INTRODUCCIÓN A LA BIBLIA ESPAÑOLA
EN LA REPÚBLICA AMERICANA
DE GUATEMALA
FREDERICK
CROWE
LONDRES, 1850
517-522
Los pocos obstáculos que se interponían en el
camino se superaron pronto y en
julio de 1836 me embarqué con mi
amigo francés a bordo del bergantín Britannia hacia la
desembocadura del Río Dulce, con destino a New
Liverpool, un lugar en las orillas del Cajabón,
uno de los ríos tributarios del Polochic.
Dos
barcos cargados de emigrantes nos habían precedido por unos pocos meses, con el proyecto de formar una nueva colonia
y con el fin de asegurar a la Compañía una concesión muy
extensa de tierra, y una carta muy ventajosa, ofrecida por la legislatura del Estado de Guatemala, de acuerdo con los decretos del
Gobierno Federal.
Había
casi cien personas apiñadas en la estrecha bodega y entrepuente de
este barco de emigrantes.
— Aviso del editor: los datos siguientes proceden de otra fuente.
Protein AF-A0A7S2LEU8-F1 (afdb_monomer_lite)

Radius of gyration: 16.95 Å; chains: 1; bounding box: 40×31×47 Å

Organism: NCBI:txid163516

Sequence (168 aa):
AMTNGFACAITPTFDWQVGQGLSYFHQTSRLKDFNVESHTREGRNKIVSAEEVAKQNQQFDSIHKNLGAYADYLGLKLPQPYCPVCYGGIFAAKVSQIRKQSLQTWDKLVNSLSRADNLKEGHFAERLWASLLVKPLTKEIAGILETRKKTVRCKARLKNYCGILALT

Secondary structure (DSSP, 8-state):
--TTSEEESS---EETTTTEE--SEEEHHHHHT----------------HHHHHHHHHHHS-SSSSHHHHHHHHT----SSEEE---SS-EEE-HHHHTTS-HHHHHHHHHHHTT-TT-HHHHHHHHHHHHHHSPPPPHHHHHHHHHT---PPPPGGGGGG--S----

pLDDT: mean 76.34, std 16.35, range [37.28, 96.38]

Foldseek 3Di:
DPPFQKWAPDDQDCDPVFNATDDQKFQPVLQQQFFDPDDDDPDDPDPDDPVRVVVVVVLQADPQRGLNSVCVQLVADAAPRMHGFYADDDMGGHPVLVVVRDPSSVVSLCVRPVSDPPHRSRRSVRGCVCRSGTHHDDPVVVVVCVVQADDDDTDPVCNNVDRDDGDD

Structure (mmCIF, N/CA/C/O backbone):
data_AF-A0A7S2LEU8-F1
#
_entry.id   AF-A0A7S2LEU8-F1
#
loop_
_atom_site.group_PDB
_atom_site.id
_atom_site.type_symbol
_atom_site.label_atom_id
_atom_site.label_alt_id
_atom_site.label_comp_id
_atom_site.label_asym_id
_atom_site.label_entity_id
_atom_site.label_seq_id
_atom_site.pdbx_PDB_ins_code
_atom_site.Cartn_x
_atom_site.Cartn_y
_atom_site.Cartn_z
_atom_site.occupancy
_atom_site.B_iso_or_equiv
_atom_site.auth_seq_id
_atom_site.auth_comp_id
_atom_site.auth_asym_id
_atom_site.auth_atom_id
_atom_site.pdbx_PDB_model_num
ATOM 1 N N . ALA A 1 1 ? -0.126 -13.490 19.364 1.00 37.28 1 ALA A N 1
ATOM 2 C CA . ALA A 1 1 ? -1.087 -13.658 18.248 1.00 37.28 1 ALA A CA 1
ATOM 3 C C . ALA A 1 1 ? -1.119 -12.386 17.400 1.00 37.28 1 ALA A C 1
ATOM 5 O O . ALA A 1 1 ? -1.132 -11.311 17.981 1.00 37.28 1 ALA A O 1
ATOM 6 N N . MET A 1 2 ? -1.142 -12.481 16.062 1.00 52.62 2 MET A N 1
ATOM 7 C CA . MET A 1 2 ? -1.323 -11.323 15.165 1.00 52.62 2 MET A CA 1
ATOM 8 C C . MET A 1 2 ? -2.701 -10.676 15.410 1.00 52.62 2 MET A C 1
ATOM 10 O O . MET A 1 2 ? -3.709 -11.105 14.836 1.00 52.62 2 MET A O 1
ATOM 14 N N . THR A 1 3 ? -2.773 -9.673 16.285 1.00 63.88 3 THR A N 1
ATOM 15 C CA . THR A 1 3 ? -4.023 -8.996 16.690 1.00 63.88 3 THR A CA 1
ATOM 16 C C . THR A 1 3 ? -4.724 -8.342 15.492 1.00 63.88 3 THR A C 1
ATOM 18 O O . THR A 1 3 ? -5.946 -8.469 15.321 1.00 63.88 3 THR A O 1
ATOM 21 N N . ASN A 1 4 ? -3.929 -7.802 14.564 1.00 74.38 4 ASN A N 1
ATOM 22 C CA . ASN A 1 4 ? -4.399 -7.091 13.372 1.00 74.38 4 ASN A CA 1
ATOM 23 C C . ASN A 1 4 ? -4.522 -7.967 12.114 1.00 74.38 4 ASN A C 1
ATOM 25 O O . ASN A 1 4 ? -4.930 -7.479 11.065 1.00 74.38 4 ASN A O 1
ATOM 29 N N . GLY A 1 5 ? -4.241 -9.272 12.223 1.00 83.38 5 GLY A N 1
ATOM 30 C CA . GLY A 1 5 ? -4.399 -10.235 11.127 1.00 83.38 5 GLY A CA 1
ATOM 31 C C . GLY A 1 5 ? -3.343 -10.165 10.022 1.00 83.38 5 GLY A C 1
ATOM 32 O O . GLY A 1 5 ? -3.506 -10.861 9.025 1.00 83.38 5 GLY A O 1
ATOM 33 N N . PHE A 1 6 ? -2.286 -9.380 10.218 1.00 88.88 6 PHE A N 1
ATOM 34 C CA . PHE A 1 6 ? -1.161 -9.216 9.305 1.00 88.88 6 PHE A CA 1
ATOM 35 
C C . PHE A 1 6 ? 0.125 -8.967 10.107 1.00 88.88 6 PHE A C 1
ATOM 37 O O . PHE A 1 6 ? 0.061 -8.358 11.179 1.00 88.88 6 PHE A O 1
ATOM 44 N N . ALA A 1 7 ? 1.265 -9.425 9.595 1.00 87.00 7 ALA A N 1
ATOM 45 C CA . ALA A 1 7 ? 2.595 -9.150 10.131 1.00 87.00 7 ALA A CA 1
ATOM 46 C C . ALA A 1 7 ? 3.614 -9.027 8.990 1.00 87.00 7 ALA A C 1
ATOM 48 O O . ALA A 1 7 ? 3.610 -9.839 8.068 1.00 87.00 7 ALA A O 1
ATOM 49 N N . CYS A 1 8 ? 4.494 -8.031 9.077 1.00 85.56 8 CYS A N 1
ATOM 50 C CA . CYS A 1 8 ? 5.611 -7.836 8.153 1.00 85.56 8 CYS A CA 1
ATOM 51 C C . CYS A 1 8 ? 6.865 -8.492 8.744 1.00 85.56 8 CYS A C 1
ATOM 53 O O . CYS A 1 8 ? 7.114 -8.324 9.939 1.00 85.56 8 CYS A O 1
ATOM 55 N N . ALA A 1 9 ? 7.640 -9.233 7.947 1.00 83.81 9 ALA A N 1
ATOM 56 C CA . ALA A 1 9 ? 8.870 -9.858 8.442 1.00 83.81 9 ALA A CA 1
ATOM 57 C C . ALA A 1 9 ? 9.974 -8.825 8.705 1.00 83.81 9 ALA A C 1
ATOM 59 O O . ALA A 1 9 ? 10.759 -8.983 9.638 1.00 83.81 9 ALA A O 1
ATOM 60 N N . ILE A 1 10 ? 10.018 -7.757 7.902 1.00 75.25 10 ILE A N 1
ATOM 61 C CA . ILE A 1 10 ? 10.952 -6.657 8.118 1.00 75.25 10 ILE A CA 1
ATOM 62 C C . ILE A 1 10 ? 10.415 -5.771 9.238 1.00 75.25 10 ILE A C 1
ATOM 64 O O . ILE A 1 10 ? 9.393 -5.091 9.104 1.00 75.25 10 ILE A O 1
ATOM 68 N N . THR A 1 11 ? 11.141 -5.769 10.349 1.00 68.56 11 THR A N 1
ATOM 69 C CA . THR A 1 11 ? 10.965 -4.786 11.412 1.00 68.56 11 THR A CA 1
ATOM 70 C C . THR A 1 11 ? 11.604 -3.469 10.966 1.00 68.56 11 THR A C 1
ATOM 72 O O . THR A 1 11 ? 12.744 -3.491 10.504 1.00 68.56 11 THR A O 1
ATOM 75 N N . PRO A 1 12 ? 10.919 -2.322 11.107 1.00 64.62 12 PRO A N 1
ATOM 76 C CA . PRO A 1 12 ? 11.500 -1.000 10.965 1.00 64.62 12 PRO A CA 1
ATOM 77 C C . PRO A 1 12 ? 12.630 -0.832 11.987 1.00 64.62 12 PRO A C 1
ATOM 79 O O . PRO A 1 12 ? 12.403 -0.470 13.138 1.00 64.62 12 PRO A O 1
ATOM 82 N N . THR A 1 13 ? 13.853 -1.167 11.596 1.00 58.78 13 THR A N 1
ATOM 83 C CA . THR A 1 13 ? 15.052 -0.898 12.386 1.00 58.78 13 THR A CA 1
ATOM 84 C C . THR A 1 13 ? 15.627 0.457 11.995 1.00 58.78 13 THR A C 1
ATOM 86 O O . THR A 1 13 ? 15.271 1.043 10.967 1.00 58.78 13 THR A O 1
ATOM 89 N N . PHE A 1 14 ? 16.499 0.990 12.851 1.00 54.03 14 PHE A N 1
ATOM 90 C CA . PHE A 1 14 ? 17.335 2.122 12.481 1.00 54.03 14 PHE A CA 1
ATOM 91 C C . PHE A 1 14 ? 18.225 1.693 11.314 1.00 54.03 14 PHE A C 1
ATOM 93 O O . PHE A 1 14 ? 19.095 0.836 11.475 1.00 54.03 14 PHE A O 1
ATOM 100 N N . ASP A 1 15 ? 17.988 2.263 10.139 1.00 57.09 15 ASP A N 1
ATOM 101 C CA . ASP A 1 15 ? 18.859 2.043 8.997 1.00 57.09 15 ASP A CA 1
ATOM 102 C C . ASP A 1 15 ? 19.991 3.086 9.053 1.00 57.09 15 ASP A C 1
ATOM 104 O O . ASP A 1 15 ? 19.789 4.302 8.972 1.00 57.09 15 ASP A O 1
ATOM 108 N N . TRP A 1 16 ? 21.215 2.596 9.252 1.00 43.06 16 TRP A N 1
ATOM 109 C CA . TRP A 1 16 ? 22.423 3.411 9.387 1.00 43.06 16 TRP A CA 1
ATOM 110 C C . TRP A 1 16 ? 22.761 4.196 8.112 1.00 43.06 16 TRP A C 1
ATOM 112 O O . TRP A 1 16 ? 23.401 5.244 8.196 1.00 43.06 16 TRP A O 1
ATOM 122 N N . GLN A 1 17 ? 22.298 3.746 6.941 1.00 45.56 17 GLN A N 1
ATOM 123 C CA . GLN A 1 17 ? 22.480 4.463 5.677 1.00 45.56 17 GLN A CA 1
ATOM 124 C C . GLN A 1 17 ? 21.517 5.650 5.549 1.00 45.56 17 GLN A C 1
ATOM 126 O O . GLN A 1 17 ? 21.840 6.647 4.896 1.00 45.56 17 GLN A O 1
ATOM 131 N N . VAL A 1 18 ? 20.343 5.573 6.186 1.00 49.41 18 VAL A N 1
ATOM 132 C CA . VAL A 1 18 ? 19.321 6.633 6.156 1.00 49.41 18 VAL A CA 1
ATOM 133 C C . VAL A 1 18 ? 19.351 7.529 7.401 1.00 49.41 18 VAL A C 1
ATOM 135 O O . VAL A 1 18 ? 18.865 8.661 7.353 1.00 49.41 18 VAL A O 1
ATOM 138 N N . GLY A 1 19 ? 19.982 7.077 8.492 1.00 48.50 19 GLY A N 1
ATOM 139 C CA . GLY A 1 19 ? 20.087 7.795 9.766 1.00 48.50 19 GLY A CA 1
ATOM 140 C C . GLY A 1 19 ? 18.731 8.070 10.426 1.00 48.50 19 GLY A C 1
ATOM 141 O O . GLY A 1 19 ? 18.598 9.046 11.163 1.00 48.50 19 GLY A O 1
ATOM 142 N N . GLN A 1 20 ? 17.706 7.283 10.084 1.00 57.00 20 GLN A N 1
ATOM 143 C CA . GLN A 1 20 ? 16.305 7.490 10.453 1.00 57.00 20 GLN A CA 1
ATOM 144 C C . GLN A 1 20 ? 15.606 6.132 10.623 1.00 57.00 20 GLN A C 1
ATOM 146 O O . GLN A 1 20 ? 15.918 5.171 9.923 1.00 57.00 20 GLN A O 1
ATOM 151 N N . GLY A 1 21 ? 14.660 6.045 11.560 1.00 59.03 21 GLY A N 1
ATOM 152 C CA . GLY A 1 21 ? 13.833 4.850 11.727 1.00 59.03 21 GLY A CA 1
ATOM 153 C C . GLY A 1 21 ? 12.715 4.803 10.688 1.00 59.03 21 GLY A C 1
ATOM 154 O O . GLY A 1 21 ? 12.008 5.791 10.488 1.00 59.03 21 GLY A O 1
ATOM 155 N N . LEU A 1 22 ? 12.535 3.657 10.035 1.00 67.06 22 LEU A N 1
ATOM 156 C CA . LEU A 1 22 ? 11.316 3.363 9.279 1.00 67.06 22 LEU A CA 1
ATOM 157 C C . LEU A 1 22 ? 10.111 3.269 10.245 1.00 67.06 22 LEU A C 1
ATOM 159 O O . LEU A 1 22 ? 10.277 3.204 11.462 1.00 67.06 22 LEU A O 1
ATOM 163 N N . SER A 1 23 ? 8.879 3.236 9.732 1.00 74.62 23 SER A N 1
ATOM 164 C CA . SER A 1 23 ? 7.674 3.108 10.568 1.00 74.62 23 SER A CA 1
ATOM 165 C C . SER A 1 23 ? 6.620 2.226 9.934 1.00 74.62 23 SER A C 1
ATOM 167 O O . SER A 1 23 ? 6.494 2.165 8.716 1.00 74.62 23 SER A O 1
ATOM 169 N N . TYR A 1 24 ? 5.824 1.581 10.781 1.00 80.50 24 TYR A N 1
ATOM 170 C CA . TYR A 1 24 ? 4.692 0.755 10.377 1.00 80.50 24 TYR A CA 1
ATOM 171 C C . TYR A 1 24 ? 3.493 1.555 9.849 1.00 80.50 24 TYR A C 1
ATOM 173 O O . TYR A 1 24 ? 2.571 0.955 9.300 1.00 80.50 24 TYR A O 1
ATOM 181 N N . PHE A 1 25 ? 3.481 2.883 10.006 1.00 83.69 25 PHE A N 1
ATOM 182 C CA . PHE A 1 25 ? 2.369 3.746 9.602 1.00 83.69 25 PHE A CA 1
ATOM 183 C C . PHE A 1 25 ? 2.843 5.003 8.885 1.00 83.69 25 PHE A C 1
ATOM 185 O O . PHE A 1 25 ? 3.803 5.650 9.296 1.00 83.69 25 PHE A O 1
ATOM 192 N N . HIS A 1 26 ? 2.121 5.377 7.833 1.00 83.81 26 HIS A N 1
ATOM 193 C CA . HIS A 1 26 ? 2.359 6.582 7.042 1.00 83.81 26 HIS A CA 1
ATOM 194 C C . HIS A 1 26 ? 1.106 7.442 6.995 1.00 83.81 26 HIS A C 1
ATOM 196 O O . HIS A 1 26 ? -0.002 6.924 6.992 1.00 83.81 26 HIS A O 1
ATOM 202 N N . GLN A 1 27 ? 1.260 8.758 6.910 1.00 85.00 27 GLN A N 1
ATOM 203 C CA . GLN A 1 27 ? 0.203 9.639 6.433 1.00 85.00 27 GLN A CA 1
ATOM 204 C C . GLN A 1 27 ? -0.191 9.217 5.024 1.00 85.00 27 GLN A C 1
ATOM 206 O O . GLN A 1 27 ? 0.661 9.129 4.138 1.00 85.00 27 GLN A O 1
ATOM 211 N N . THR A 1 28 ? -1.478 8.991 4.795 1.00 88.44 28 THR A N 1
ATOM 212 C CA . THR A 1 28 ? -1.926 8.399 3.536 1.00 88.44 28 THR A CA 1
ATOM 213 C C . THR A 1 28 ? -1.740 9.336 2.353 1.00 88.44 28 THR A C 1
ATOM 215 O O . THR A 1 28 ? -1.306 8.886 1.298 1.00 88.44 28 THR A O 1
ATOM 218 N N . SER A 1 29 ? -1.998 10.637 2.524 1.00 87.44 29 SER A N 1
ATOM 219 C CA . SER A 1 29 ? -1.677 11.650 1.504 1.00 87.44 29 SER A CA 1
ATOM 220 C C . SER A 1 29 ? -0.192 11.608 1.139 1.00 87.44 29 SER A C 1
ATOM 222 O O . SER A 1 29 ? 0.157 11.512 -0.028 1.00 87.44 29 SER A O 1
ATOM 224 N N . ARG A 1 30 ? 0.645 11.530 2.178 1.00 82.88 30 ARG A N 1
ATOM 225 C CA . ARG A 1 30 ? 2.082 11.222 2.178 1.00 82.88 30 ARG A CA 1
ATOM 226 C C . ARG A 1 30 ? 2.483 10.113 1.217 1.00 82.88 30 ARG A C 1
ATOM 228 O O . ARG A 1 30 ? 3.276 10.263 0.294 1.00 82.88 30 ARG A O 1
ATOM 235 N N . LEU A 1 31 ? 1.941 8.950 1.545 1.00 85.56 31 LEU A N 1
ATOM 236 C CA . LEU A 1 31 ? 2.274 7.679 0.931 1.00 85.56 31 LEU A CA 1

Entre todos ellos
probablemente no había uno que estuviera realmente preparado para la empresa, y
pequeña era en verdad la cantidad total de respetabilidad que toda la banda le
confería.
Sin
embargo, había una variedad tan rica de razas, lenguas y ocupaciones como era posible recopilar dentro de los
mismos límites.
Más de una veintena eran israelitas, y con la excepción de un número igual de sastres
metropolitanos, ésta era con mucho
la mayor cantidad que podía clasificarse en conjunto por cualquier vínculo
menos común que el de la humanidad.
Entre los residentes había algunos trabajadores irlandeses con sus
esposas, un organillero alemán
con una familia de músicos, incluidas
algunas muchachas que eran diestras tocadoras de la pandereta, y varios jóvenes
inexpertos, que preferían las aventuras en lugares lejanos a la honesta industria en casa.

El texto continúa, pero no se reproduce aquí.